Cette convention dite relative à la continuité scolaire et la réalisation d’activités sportives et culturelles sur le temps scolaire exige, entre autres, que :
• les activités proposées s’inscrivent dans le prolongement des apprentissages et en complémentarité avec l’enseignement présentiel ou à distance et respectent les principes de neutralité et de laïcité
• les modalités d’intervention des personnels employés au sein du 2S2C soient fixées en concertation avec l’équipe éducative (types d’activités, temps, lieux, …)
• la participation des enfants à cet accueil soit gratuite et laissée à l’appréciation des familles
• les activités proposées se déroulent dans le cadre des règles sanitaires applicables (ex : groupe limité à 15)
• les services déconcentrés du ministère des Sports veillent, avec les membres du Groupe d’appui départemental, les fédérations sportives scolaires (USEP, UNSS) et le mouvement olympique, à recenser les clubs et éducateurs sportifs volontaires pour proposer des activités à destination des élèves et vérifier l’honorabilité des intervenants sportifs en relation avec les IA-Dasen (carte professionnelle, casier judiciaire, neutralité, …). Il en est de même, côté culture, pour les DRAC qui mettent en lien des intervenants artistes avec des projets EAC.
2S2C : le dispositif avant la réflexion de fond !
Nouveau nom, mais quand même un sentiment de déjà vu. Ce dispositif 2S2C a des airs de la complémentarité des temps éducatifs recherchée dans la réforme des rythmes scolaires initiée à la rentrée 2013. L’ambition de cette réforme était d’agir non seulement sur le temps scolaire mais également sur le temps périscolaire.

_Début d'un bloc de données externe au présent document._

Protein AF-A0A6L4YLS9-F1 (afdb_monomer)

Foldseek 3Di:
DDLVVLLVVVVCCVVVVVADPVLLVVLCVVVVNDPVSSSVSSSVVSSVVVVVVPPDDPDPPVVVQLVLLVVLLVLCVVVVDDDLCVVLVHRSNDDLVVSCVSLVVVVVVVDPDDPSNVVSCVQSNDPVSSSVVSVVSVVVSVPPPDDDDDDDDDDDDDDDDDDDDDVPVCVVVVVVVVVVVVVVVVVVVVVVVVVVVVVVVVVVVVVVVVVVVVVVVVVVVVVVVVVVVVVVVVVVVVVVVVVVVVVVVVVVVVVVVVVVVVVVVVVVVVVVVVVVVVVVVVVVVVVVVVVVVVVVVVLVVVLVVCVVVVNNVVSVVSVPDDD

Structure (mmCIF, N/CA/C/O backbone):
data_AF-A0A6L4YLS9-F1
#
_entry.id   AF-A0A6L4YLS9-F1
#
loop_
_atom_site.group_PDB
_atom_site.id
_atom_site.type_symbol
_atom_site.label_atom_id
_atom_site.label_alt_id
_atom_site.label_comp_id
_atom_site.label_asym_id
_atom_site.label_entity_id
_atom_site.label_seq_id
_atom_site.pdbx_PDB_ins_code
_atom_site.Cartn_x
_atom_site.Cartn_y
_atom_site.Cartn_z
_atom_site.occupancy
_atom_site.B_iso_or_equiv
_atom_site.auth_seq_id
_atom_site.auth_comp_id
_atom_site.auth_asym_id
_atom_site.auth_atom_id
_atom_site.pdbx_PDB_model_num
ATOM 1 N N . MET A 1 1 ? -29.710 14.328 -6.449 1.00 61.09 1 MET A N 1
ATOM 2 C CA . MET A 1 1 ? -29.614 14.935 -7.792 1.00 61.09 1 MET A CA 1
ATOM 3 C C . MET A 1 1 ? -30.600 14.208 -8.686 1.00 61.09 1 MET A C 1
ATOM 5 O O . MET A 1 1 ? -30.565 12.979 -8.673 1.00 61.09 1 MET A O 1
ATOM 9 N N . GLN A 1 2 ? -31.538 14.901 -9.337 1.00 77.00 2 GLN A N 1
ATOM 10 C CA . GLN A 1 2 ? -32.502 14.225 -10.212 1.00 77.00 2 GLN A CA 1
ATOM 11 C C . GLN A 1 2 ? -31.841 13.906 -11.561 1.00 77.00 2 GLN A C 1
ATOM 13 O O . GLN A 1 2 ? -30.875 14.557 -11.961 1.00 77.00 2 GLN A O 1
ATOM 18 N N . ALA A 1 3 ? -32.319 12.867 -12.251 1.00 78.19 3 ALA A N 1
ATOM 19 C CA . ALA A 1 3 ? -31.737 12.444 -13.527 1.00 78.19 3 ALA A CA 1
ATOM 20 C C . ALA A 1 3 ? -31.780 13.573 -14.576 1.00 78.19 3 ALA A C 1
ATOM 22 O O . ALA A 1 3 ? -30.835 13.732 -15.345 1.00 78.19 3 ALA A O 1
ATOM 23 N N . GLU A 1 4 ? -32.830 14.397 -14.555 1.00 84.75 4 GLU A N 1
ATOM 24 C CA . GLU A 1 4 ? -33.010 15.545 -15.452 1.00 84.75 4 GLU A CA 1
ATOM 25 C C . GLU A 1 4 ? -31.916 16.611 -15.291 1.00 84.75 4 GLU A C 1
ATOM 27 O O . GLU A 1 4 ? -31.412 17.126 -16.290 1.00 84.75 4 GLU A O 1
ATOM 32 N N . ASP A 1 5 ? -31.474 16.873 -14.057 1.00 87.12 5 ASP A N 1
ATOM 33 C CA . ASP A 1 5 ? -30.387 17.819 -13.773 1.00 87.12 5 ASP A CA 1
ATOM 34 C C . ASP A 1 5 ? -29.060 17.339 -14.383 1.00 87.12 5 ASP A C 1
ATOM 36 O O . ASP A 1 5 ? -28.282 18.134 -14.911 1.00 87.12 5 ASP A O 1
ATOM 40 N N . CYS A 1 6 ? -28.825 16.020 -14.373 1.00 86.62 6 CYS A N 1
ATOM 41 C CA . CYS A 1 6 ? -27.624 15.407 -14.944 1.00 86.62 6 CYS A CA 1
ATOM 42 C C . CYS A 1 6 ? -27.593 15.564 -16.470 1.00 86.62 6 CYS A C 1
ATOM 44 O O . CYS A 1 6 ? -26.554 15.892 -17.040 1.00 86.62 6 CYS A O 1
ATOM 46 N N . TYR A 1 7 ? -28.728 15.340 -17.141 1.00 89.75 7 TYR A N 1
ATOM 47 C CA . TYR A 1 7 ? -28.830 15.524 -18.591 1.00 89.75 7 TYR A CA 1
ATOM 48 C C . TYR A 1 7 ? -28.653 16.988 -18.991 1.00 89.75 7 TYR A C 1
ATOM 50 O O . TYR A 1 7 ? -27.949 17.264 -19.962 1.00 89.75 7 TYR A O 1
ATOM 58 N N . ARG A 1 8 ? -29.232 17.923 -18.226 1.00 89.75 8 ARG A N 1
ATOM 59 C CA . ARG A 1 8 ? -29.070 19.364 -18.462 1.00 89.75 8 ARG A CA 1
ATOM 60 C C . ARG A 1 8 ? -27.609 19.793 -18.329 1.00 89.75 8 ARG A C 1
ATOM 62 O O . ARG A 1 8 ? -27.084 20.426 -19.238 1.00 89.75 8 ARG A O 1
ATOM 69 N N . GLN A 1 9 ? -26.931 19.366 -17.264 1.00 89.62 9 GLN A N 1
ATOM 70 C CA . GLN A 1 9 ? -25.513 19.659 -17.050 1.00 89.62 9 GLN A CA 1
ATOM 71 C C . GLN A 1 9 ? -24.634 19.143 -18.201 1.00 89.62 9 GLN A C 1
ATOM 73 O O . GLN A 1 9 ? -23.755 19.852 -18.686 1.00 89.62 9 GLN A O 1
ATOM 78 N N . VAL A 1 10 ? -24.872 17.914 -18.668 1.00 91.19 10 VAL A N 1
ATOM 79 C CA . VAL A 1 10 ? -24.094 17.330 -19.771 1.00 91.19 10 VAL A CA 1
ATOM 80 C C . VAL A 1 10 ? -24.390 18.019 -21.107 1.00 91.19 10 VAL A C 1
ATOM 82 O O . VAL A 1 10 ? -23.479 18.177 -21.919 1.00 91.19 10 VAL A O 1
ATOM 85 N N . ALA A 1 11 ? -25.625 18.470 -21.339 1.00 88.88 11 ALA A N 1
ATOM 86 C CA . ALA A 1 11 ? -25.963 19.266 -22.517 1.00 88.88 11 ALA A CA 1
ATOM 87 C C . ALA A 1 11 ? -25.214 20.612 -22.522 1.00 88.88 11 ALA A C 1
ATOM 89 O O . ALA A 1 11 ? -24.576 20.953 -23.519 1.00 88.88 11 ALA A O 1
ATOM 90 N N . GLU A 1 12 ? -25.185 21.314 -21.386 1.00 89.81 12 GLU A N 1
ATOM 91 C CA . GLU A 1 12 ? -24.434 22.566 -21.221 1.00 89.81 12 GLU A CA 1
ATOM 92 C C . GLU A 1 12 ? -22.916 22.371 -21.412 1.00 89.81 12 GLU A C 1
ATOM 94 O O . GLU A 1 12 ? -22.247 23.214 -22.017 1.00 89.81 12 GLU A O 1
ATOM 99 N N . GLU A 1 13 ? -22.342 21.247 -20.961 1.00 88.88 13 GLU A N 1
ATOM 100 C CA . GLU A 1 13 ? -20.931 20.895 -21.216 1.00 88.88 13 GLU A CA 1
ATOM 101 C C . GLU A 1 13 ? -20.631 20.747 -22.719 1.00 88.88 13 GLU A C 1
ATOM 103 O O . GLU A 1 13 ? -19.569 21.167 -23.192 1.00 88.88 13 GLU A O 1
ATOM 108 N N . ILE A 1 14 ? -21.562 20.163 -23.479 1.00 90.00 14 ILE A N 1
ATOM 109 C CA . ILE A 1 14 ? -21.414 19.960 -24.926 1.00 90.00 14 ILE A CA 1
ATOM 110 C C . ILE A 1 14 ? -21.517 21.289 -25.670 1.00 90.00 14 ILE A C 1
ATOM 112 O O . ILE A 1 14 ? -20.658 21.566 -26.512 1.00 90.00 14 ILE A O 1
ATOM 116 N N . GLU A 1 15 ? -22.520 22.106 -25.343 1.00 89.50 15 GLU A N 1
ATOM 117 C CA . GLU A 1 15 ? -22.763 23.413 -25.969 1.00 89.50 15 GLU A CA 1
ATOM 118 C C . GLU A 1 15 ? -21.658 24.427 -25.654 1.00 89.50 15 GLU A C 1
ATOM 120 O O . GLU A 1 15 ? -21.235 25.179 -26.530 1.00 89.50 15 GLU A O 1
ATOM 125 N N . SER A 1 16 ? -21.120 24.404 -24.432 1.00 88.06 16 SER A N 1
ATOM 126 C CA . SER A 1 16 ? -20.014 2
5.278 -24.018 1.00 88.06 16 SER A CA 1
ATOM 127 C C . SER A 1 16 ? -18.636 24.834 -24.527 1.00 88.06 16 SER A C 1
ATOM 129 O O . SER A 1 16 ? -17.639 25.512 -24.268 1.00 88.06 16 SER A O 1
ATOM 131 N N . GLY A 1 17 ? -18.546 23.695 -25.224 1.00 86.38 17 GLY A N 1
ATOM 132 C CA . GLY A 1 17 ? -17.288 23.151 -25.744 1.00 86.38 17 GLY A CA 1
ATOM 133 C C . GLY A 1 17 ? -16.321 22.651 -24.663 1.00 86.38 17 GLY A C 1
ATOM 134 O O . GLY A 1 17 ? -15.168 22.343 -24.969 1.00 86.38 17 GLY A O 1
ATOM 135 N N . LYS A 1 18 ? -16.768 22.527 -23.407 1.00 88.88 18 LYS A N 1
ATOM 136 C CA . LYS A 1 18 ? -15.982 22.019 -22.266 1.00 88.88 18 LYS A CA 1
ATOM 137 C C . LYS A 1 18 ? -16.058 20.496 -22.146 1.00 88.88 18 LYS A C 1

Elle a allégé le temps scolaire quotidien des enfants en le répartissant différemment sur la semaine. Ce qui laissait présager, en réduisant le risque de fatigabilité, des effets positifs sur la disponibilité des élèves aux apprentissages scolaires. De plus, elle permettait à tous les enfants un accès à des activités périscolaires. Avec cette réforme, la complémentarité des temps et des actions éducatives dans et hors l’École prenait enfin sens. On connait le délitement progressif qu’a connu cette réforme, un épisode difficile et parfois traumatisant qui n’a pas résisté aux changements politiques. Néanmoins, il demeure que le PEDT (Plan Educatif de Territoire) est toujours le cadre des politiques éducatives des communes ou de leurs regroupements. Lorsqu’ils n’ont pas été vidés de leurs contenus, ils sont bien le cadre légitime pour penser l’accueil des enfants et des jeunes en collectif, sur tous les temps.

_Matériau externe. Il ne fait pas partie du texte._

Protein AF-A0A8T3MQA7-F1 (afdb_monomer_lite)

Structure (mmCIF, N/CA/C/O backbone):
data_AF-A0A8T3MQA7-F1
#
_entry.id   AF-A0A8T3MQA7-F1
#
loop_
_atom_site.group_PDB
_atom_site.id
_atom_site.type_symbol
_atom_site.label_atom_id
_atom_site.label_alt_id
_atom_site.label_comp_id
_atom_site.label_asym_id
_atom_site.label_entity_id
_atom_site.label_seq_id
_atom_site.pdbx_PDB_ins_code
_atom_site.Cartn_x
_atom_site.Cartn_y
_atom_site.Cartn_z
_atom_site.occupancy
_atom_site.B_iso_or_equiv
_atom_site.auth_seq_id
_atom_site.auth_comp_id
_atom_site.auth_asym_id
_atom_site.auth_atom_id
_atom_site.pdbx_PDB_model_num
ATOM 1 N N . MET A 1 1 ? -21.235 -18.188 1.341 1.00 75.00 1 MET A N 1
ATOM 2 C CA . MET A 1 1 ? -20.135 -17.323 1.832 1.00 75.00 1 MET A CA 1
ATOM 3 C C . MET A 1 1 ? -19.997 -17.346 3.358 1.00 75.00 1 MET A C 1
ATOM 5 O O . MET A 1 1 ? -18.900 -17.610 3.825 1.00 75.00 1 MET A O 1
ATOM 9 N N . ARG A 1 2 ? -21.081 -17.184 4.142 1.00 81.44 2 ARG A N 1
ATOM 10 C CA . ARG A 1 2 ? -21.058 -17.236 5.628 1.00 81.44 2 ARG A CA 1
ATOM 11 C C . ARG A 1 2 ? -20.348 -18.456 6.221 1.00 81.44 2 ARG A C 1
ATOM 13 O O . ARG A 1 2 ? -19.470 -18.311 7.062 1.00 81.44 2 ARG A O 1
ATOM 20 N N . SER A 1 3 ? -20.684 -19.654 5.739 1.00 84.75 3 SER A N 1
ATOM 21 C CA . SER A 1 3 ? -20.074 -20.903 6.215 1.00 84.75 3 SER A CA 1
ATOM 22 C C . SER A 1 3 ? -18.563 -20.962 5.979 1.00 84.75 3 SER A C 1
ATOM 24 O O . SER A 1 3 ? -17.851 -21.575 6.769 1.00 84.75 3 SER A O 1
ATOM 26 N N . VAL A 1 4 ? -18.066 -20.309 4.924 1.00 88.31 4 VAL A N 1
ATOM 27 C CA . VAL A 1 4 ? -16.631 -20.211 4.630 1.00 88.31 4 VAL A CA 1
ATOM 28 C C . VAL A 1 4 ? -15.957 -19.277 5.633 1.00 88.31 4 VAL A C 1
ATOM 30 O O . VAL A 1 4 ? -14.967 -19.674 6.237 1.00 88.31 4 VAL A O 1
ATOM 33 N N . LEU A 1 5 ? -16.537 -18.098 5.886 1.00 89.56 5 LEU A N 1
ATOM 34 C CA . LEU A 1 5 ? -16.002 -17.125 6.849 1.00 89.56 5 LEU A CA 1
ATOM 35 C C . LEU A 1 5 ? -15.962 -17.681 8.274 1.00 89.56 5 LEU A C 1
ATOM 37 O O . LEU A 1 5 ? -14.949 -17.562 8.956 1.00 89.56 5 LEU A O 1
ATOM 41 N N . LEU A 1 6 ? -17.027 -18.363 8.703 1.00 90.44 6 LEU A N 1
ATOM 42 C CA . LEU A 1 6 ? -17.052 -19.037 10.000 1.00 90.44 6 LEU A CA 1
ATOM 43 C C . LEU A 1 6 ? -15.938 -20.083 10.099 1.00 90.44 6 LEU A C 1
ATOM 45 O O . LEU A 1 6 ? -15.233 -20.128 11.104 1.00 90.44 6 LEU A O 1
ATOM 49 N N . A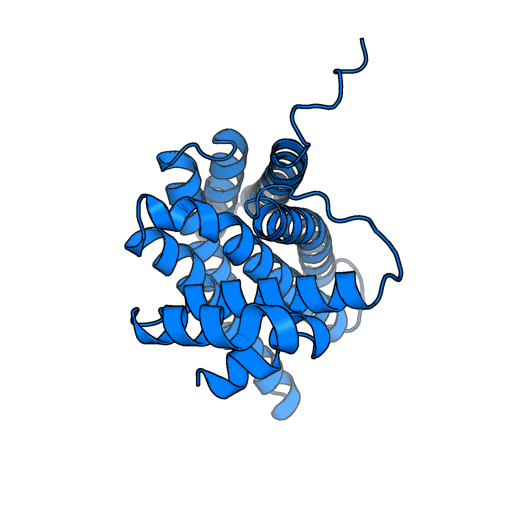RG A 1 7 ? -15.727 -20.897 9.054 1.00 92.62 7 ARG A N 1
ATOM 50 C CA . ARG A 1 7 ? -14.693 -21.949 9.041 1.00 92.62 7 ARG A CA 1
ATOM 51 C C . ARG A 1 7 ? -13.266 -21.416 9.185 1.00 92.62 7 ARG A C 1
ATOM 53 O O . ARG A 1 7 ? -12.417 -22.181 9.636 1.00 92.62 7 ARG A O 1
ATOM 60 N N . CYS A 1 8 ? -13.005 -20.147 8.868 1.00 92.00 8 CYS A N 1
ATOM 61 C CA . CYS A 1 8 ? -11.699 -19.525 9.099 1.00 92.00 8 CYS A CA 1
ATOM 62 C C . CYS A 1 8 ? -11.351 -19.429 10.597 1.00 92.00 8 CYS A C 1
ATOM 64 O O . CYS A 1 8 ? -10.171 -19.436 10.953 1.00 92.00 8 CYS A O 1
ATOM 66 N N . TYR A 1 9 ? -12.348 -19.398 11.488 1.00 92.44 9 TYR A N 1
ATOM 67 C CA . TYR A 1 9 ? -12.127 -19.333 12.932 1.00 92.44 9 TYR A CA 1
ATOM 68 C C . TYR A 1 9 ? -11.807 -20.707 13.553 1.00 92.44 9 TYR A C 1
ATOM 70 O O . TYR A 1 9 ? -12.364 -21.741 13.146 1.00 92.44 9 TYR A O 1
ATOM 78 N N . PRO A 1 10 ? -10.958 -20.740 14.600 1.00 92.12 10 PRO A N 1
ATOM 79 C CA . PRO A 1 10 ? -10.589 -21.977 15.279 1.00 92.12 10 PRO A CA 1
ATOM 80 C C . PRO A 1 10 ? -11.807 -22.661 15.916 1.00 92.12 10 PRO A C 1
ATOM 82 O O . PRO A 1 10 ? -12.744 -22.009 16.381 1.00 92.12 10 PRO A O 1
ATOM 85 N N . ALA A 1 11 ? -11.791 -23.999 15.965 1.00 91.94 11 ALA A N 1
ATOM 86 C CA . ALA A 1 11 ? -12.946 -24.807 16.376 1.00 91.94 11 ALA A CA 1
ATOM 87 C C . ALA A 1 11 ? -13.483 -24.442 17.772 1.00 91.94 11 ALA A C 1
ATOM 89 O O . ALA A 1 11 ? -14.692 -24.360 17.967 1.00 91.94 11 ALA A O 1
ATOM 90 N N . ARG A 1 12 ? -12.588 -24.147 18.725 1.00 88.88 12 ARG A N 1
ATOM 91 C CA . ARG A 1 12 ? -12.959 -23.738 20.088 1.00 88.88 12 ARG A CA 1
ATOM 92 C C . ARG A 1 12 ? -13.690 -22.393 20.131 1.00 88.88 12 ARG A C 1
ATOM 94 O O . ARG A 1 12 ? -14.593 -22.230 20.942 1.00 88.88 12 ARG A O 1
ATOM 101 N N . TRP A 1 13 ? -13.302 -21.444 19.277 1.00 92.12 13 TRP A N 1
ATOM 102 C CA . TRP A 1 13 ? -13.976 -20.148 19.174 1.00 92.12 13 TRP A CA 1
ATOM 103 C C . TRP A 1 13 ? -15.375 -20.325 18.583 1.00 92.12 13 TRP A C 1
ATOM 105 O O . TRP A 1 13 ? -16.350 -19.848 19.158 1.00 92.12 13 TRP A O 1
ATOM 115 N N . ARG A 1 14 ? -15.485 -21.110 17.501 1.00 93.94 14 ARG A N 1
ATOM 116 C CA . ARG A 1 14 ? -16.771 -21.428 16.865 1.00 93.94 14 ARG A CA 1
ATOM 117 C C . ARG A 1 14 ? -17.744 -22.128 17.807 1.00 93.94 14 ARG A C 1
ATOM 119 O O . ARG A 1 14 ? -18.916 -21.796 17.795 1.00 93.94 14 ARG A O 1
ATOM 126 N N . ALA A 1 15 ? -17.263 -23.046 18.643 1.00 91.88 15 ALA A N 1
ATOM 127 C CA . ALA A 1 15 ? -18.111 -23.736 19.614 1.00 91.88 15 ALA A CA 1
ATOM 128 C C . ALA A 1 15 ? -18.727 -22.796 20.667 1.00 91.88 15 ALA A C 1
ATOM 130 O O . ALA A 1 15 ? -19.726 -23.155 21.277 1.00 91.88 15 ALA A O 1
ATOM 131 N N . ARG A 1 16 ? -18.125 -21.620 20.908 1.00 90.94 16 ARG A N 1
ATOM 132 C CA . ARG A 1 16 ? -18.616 -20.649 21.895 1.00 90.94 16 ARG A CA 1
ATOM 133 C C . ARG A 1 16 ? -19.410 -19.499 21.270 1.00 90.94 16 ARG A C 1
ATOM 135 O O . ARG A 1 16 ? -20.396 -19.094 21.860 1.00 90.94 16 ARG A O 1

Une fois de plus, -le dispositif 2S2C va en faire encore la preuve-, c’est lorsque des habitudes de travail en partenariat sont installées entre collectivités territoriales, administrations déconcentrées, structures associatives que les complémentarités éducatives s’articulent efficacement. Rien ne sert de créer un dispositif s’il n’y a pas de porteurs de projets en face, prêts à le déployer. Voilà pourquoi, 2S2C pour l’instant c’est « un bidule » de plus, mis en place par 2% des communes !
Alors que la crise sanitaire impose de repenser les modalités d’accueil en collectivité des enfants et des jeunes, on aurait bien besoin de pouvoir compter sur différentes compétences éducatives, celles des acteurs culturels, des acteurs sportifs, des acteurs associatifs de l’éducation populaire, aux côtés et en complémentarité des acteurs de l’éducation nationale. Les rivalités ne sont pas de mise, l’alliance éducative est nécessaire pour redonner sens au vivre ensemble, le goût d’apprendre ensemble, et d’apprendre de différentes manières, dans différents contextes.